Manufacturing Companies’ Shrinking Margins Put Pressure on Sales Every Day
You hardly hear discussions about sales analytics or big data in the manufacturing industry. The only analytics in a wider scale is done to optimise monthly production capacities or to provide financial reports for analysts and stock holders.
Big data means that you capture, combine, analyse, visualise and share sets of data, which would not be possible with manual or traditional data processing. Big data methods create new information that would not be possible to derive due to lack of ability to combine large set of various data sources, or due to the complexity of data.
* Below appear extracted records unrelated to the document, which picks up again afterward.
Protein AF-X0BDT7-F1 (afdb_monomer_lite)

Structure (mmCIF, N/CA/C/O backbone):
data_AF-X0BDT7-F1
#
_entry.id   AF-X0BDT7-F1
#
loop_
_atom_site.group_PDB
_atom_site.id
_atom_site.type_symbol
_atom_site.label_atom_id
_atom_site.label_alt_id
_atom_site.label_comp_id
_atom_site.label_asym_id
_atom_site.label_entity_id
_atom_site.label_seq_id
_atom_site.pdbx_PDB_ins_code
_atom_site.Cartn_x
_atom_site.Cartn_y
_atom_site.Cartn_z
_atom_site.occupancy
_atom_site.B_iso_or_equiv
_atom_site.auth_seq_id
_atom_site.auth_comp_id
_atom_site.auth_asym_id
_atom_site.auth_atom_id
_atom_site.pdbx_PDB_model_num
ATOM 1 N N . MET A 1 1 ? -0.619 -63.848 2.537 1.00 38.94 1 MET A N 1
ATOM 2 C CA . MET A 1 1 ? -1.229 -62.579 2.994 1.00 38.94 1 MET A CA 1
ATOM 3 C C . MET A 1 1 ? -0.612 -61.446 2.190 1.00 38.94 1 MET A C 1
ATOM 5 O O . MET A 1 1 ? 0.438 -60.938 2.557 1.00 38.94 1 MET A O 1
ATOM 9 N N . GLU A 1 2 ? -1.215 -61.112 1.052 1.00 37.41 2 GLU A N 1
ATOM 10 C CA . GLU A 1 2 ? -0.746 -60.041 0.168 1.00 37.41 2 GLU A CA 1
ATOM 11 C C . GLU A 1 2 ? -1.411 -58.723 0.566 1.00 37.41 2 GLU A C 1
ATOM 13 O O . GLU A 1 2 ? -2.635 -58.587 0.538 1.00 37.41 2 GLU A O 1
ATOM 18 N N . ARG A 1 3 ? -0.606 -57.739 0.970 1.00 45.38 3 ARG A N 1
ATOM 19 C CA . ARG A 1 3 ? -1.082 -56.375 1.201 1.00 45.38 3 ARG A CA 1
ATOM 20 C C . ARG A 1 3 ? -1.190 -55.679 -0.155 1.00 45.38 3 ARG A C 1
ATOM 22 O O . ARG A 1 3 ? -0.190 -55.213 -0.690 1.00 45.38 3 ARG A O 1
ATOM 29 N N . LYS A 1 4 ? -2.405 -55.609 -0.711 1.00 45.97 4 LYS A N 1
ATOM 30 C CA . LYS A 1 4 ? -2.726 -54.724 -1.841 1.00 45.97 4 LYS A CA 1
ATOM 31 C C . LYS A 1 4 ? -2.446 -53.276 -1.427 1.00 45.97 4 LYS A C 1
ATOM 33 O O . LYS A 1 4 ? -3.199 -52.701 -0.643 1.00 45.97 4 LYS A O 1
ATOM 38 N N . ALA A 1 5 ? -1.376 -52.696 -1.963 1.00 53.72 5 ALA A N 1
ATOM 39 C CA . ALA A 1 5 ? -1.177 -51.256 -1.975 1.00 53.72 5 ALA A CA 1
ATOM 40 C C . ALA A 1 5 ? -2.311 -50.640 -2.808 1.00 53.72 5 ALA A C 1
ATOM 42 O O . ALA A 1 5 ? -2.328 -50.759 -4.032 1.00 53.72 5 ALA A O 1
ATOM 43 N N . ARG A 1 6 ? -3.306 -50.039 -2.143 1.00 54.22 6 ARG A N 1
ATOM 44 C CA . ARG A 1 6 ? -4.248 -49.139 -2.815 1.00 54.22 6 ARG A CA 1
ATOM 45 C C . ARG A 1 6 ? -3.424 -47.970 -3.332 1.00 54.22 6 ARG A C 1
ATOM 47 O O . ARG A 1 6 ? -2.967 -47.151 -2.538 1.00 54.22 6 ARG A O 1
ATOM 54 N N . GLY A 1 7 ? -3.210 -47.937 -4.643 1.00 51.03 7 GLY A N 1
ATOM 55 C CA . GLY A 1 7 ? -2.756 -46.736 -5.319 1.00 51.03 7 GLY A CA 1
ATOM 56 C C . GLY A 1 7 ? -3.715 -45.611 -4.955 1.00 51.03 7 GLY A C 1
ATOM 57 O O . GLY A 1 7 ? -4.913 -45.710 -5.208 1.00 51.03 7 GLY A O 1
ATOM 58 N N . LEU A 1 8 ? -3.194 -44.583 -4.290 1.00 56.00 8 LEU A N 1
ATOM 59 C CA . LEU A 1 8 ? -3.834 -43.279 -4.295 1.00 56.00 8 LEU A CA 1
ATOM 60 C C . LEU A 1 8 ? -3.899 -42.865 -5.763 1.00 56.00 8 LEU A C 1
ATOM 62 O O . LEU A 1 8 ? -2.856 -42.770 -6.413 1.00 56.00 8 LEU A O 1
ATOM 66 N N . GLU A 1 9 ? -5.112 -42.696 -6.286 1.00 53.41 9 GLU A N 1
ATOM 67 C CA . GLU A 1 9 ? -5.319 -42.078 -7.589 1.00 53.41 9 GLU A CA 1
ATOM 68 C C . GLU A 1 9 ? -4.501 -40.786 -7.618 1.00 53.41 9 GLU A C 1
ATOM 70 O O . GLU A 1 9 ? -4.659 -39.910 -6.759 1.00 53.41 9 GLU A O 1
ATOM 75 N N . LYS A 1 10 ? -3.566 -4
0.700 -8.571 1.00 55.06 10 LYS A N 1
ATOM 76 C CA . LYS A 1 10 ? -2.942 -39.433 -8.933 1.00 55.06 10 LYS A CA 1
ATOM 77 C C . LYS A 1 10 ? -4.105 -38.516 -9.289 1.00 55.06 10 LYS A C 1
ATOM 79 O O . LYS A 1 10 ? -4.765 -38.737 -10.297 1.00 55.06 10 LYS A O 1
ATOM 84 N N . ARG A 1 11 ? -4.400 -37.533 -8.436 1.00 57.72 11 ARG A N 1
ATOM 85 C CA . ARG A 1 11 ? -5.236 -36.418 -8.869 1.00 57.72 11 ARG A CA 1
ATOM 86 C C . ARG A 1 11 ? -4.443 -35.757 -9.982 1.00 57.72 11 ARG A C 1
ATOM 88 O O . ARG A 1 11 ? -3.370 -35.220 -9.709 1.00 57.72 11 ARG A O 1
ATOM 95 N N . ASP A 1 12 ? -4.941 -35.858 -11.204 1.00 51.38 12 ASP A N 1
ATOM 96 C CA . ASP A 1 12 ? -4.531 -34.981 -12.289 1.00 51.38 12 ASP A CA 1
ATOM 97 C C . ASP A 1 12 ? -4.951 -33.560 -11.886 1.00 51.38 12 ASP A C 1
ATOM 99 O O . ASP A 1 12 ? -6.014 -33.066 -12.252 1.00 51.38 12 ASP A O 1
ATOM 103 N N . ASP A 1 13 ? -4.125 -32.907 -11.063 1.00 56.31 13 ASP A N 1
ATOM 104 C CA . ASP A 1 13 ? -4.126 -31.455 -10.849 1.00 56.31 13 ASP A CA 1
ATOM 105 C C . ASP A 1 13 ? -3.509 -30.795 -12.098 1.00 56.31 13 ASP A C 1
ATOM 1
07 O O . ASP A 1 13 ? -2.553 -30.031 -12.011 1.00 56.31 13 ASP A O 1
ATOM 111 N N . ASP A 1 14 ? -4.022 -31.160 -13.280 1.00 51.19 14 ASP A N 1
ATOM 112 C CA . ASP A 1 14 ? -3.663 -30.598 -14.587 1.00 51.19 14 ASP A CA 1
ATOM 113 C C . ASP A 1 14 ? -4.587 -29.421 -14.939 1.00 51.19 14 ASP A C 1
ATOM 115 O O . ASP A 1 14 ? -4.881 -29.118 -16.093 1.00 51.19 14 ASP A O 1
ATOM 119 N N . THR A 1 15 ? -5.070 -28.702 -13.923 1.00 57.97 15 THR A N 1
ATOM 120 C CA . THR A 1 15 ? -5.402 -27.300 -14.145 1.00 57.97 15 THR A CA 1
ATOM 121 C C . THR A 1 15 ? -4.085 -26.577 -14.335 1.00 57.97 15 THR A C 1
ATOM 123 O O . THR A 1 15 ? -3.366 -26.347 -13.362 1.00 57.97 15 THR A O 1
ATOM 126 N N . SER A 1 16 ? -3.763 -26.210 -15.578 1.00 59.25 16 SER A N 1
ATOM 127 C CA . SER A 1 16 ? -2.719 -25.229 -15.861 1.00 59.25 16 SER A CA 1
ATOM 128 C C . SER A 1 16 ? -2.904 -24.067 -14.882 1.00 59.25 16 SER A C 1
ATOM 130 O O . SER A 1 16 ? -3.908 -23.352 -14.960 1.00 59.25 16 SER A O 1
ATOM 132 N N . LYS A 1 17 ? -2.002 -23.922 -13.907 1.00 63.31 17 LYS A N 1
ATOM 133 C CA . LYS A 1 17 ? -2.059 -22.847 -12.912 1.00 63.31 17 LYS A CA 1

The steel industry has traditionally relied on two things: manufacturing and good sales people. An individual sales person only looks at his own customers’ orders and profitability. Nobody is consistently analysing various customer segments’ needs, behaviour, winning ratio, share of wallet or new customer prospects. The manufacturing industry particulary lacks systematic ways to utilise external customer data and to combine that with internal sales and financial data. If some information is collected, it might be in various reports, but not systematically visualised in dashboards.
Examples of Big Data applied to sales analytics
I believe systematic sales analytics that combine also external information sources will have a huge impact on profitability as companies are fighting against shrinking margins.
Example: Pre-sales analytics
Sales spend a lot of time in finding new customers. In some cases even 25-50% of the sale time is used for pre-sales analytics. The work is normally not effective as the data mining is not systematic and sales doesn’t have sufficient tools or skills to match data from different sources.
Market intelligence or market prospecting companies can provide the tools and a systematic process to find new customers and analyse external data. They might utilise free databases, outbound call centres, competitor websites etc. However, market intelligence companies don’t normally have access to the company’s own sales data.
By combining these two different types of data sources you build fully new ways to identify new prospects. And, if you make visual dashboards of the information, you probably start to be one of the sales data leaders in the manufacturing industry.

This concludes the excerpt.